> **Aim of the task**:
Of the material below, the lines to be retyped are those from the line containing "ATOM 85 O O" through the line containing "ATOM 108 N N", inclusive; reproduce them exactly.

-=-=-

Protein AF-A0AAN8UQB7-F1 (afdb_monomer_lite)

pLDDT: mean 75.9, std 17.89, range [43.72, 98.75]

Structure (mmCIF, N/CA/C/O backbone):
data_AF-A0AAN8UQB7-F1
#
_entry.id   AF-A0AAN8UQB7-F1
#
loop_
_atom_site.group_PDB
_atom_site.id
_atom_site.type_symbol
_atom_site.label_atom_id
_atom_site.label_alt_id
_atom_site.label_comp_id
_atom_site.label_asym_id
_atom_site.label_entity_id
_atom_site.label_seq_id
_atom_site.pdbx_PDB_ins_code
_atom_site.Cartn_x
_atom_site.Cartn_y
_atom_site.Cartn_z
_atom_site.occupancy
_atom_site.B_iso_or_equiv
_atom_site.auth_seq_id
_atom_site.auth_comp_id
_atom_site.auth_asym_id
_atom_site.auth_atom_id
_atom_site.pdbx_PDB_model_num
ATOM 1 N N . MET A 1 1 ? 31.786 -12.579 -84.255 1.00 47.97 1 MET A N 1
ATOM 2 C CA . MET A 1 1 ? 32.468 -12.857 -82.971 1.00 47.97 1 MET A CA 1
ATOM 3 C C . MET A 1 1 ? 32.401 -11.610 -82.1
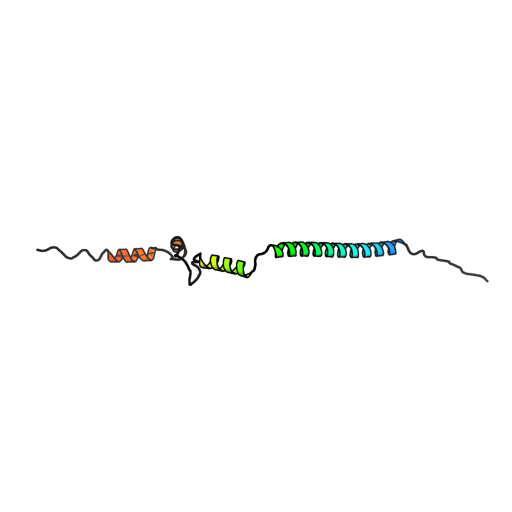11 1.00 47.97 1 MET A C 1
ATOM 5 O O . MET A 1 1 ? 32.591 -10.540 -82.664 1.00 47.97 1 MET A O 1
ATOM 9 N N . GLN A 1 2 ? 32.208 -11.815 -80.802 1.00 43.72 2 GLN A N 1
ATOM 10 C CA . GLN A 1 2 ? 32.353 -10.857 -79.690 1.00 43.72 2 GLN A CA 1
ATOM 11 C C . GLN A 1 2 ? 31.271 -9.763 -79.580 1.00 43.72 2 GLN A C 1
ATOM 13 O O . GLN A 1 2 ? 30.914 -9.146 -80.570 1.00 43.72 2 GLN A O 1
ATOM 18 N N . ALA A 1 3 ? 30.729 -9.415 -78.414 1.00 49.06 3 ALA A N 1
ATOM 19 C CA . ALA A 1 3 ? 30.528 -10.089 -77.129 1.00 49.06 3 ALA A CA 1
ATOM 20 C C . ALA A 1 3 ? 29.534 -9.206 -76.349 1.00 49.06 3 ALA A C 1
ATOM 22 O O . ALA A 1 3 ? 29.648 -7.982 -76.359 1.00 49.06 3 ALA A O 1
ATOM 23 N N . ASN A 1 4 ? 28.572 -9.831 -75.675 1.00 50.41 4 ASN A N 1
ATOM 24 C CA . ASN A 1 4 ? 27.746 -9.204 -74.645 1.00 50.41 4 ASN A CA 1
ATOM 25 C C . ASN A 1 4 ? 28.614 -8.557 -73.555 1.00 50.41 4 ASN A C 1
ATOM 27 O O . ASN A 1 4 ? 29.564 -9.187 -73.096 1.00 50.41 4 ASN A O 1
ATOM 31 N N . SER A 1 5 ? 28.194 -7.401 -73.032 1.00 57.88 5 SER A N 1
ATOM 32 C CA . SER A 1 5 ? 28.353 -7.112 -71.601 1.00 57.88 5 SER A CA 1
ATOM 33 C C . SER A 1 5 ? 27.380 -6.018 -71.144 1.00 57.88 5 SER A C 1
ATOM 35 O O . SER A 1 5 ? 27.690 -4.829 -71.128 1.00 57.88 5 SER A O 1
ATOM 37 N N . MET A 1 6 ? 26.165 -6.428 -70.771 1.00 56.31 6 MET A N 1
ATOM 38 C CA . MET A 1 6 ? 25.273 -5.612 -69.949 1.00 56.31 6 MET A CA 1
ATOM 39 C C . MET A 1 6 ? 25.745 -5.701 -68.497 1.00 56.31 6 MET A C 1
ATOM 41 O O . MET A 1 6 ? 25.306 -6.578 -67.754 1.00 56.31 6 MET A O 1
ATOM 45 N N . ASN A 1 7 ? 26.606 -4.778 -68.071 1.00 51.88 7 ASN A N 1
ATOM 46 C CA . ASN A 1 7 ? 26.893 -4.601 -66.652 1.00 51.88 7 ASN A CA 1
ATOM 47 C C . ASN A 1 7 ? 25.775 -3.774 -65.996 1.00 51.88 7 ASN A C 1
ATOM 49 O O . ASN A 1 7 ? 25.859 -2.553 -65.868 1.00 51.88 7 ASN A O 1
ATOM 53 N N . ARG A 1 8 ? 24.687 -4.451 -65.615 1.00 51.53 8 ARG A N 1
ATOM 54 C CA . ARG A 1 8 ? 23.631 -3.900 -64.758 1.00 51.53 8 ARG A CA 1
ATOM 55 C C . ARG A 1 8 ? 24.072 -4.043 -63.297 1.00 51.53 8 ARG A C 1
ATOM 57 O O . ARG A 1 8 ? 23.577 -4.898 -62.573 1.00 51.53 8 ARG A O 1
ATOM 64 N N . ASN A 1 9 ? 24.987 -3.183 -62.856 1.00 47.78 9 ASN A N 1
ATOM 65 C CA . ASN A 1 9 ? 25.174 -2.937 -61.427 1.00 47.78 9 ASN A CA 1
ATOM 66 C C . ASN A 1 9 ? 23.947 -2.165 -60.918 1.00 47.78 9 ASN A C 1
ATOM 68 O O . ASN A 1 9 ? 23.912 -0.937 -60.912 1.00 47.78 9 ASN A O 1
ATOM 72 N N . GLN A 1 10 ? 22.901 -2.910 -60.550 1.00 53.31 10 GLN A N 1
ATOM 73 C CA . GLN A 1 10 ? 21.817 -2.411 -59.714 1.00 53.31 10 GLN A CA 1
ATOM 74 C C . GLN A 1 10 ? 22.401 -2.072 -58.340 1.00 53.31 10 GLN A C 1
ATOM 76 O O . GLN A 1 10 ? 22.539 -2.934 -57.476 1.00 53.31 10 GLN A O 1
ATOM 81 N N . SER A 1 11 ? 22.741 -0.804 -58.135 1.00 56.56 11 SER A N 1
ATOM 82 C CA . SER A 1 11 ? 22.911 -0.241 -56.801 1.00 56.56 11 SER A CA 1
ATOM 83 C C . SER A 1 11 ? 21.572 -0.351 -56.069 1.00 56.56 11 SER A C 1
ATOM 85 O O . SER A 1 11 ? 20.640 0.405 -56.347 1.00 56.56 11 SER A O 1
ATOM 87 N N . GLN A 1 12 ? 21.450 -1.323 -55.163 1.00 59.56 12 GLN A N 1
ATOM 88 C CA . GLN A 1 12 ? 20.342 -1.370 -54.211 1.00 59.56 12 GLN A CA 1
ATOM 89 C C . GLN A 1 12 ? 20.309 -0.067 -53.392 1.00 59.56 12 GLN A C 1
ATOM 91 O O . GLN A 1 12 ? 21.367 0.472 -53.050 1.00 59.56 12 GLN A O 1
ATOM 96 N N . PRO A 1 13 ? 19.122 0.466 -53.059 1.00 50.12 13 PRO A N 1
ATOM 97 C CA . PRO A 1 13 ? 19.025 1.751 -52.389 1.00 50.12 13 PRO A CA 1
ATOM 98 C C . PRO A 1 13 ? 19.497 1.619 -50.934 1.00 50.12 13 PRO A C 1
ATOM 100 O O . PRO A 1 13 ? 18.858 0.957 -50.116 1.00 50.12 13 PRO A O 1
ATOM 103 N N . ALA A 1 14 ? 20.578 2.323 -50.585 1.00 59.53 14 ALA A N 1
ATOM 104 C CA . ALA A 1 14 ? 21.117 2.454 -49.222 1.00 59.53 14 ALA A CA 1
ATOM 105 C C . ALA A 1 14 ? 20.104 3.001 -48.182 1.00 59.53 14 ALA A C 1
ATOM 107 O O . ALA A 1 14 ? 20.389 3.081 -46.988 1.00 59.53 14 ALA A O 1
ATOM 108 N N . THR A 1 15 ? 18.905 3.389 -48.620 1.00 57.66 15 THR A N 1
ATOM 109 C CA . THR A 1 15 ? 17.820 3.924 -47.794 1.00 57.66 15 THR A CA 1
ATOM 110 C C . THR A 1 15 ? 16.957 2.838 -47.142 1.00 57.66 15 THR A C 1
ATOM 112 O O . THR A 1 15 ? 16.346 3.087 -46.103 1.00 57.66 15 THR A O 1
ATOM 115 N N . ALA A 1 16 ? 16.889 1.625 -47.699 1.00 57.97 16 ALA A N 1
ATOM 116 C CA . ALA A 1 16 ? 16.067 0.552 -47.130 1.00 57.97 16 ALA A CA 1
ATOM 117 C C
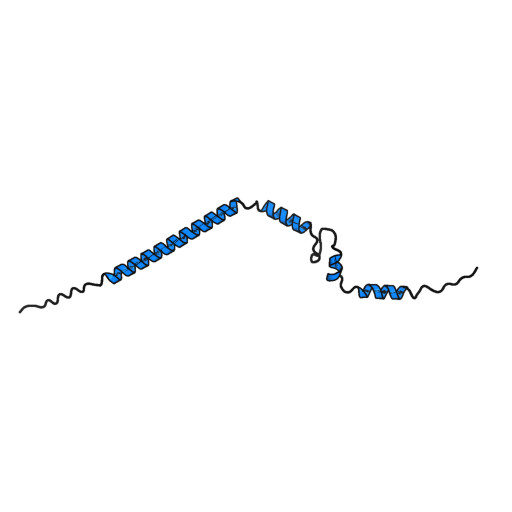 . ALA A 1 16 ? 16.705 -0.058 -45.867 1.00 57.97 16 ALA A C 1
ATOM 119 O O . ALA A 1 16 ? 16.016 -0.329 -44.881 1.00 57.97 16 ALA A O 1
ATOM 120 N N . THR A 1 17 ? 18.031 -0.210 -45.869 1.00 59.69 17 THR A N 1
ATOM 121 C CA . THR A 1 17 ? 18.819 -0.722 -44.738 1.00 59.69 17 THR A CA 1
ATOM 122 C C . THR A 1 17 ? 18.886 0.275 -43.581 1.00 59.69 17 THR A C 1
ATOM 124 O O . THR A 1 17 ? 18.702 -0.118 -42.430 1.00 59.69 17 THR A O 1
ATOM 127 N N . SER A 1 18 ? 19.046 1.573 -43.860 1.00 61.25 18 SER A N 1
ATOM 128 C CA . SER A 1 18 ? 19.097 2.614 -42.821 1.00 61.25 18 SER A CA 1
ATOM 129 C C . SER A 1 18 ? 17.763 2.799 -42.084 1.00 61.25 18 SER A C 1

-=-=-

> **Solution for this problem**:
ATOM 85 O O . SER A 1 11 ? 20.640 0.405 -56.347 1.00 56.56 11 SER A O 1
ATOM 87 N N . GLN A 1 12 ? 21.450 -1.323 -55.163 1.00 59.56 12 GLN A N 1
ATOM 88 C CA . GLN A 1 12 ? 20.342 -1.370 -54.211 1.00 59.56 12 GLN A CA 1
ATOM 89 C C . GLN A 1 12 ? 20.309 -0.067 -53.392 1.00 59.56 12 GLN A C 1
ATOM 91 O O . GLN A 1 12 ? 21.367 0.472 -53.050 1.00 59.56 12 GLN A O 1
ATOM 96 N N . PRO A 1 13 ? 19.122 0.466 -53.059 1.00 50.12 13 PRO A N 1
ATOM 97 C CA . PRO A 1 13 ? 19.025 1.751 -52.389 1.00 50.12 13 PRO A CA 1
ATOM 98 C C . PRO A 1 13 ? 19.497 1.619 -50.934 1.00 50.12 13 PRO A C 1
ATOM 100 O O . PRO A 1 13 ? 18.858 0.957 -50.116 1.00 50.12 13 PRO A O 1
ATOM 103 N N . ALA A 1 14 ? 20.578 2.323 -50.585 1.00 59.53 14 ALA A N 1
ATOM 104 C CA . ALA A 1 14 ? 21.117 2.454 -49.222 1.00 59.53 14 ALA A CA 1
ATOM 105 C C . ALA A 1 14 ? 20.104 3.001 -48.182 1.00 59.53 14 ALA A C 1
ATOM 107 O O . ALA A 1 14 ? 20.389 3.081 -46.988 1.00 59.53 14 ALA A O 1
ATOM 108 N N . THR A 1 15 ? 18.905 3.389 -48.620 1.00 57.66 15 THR A N 1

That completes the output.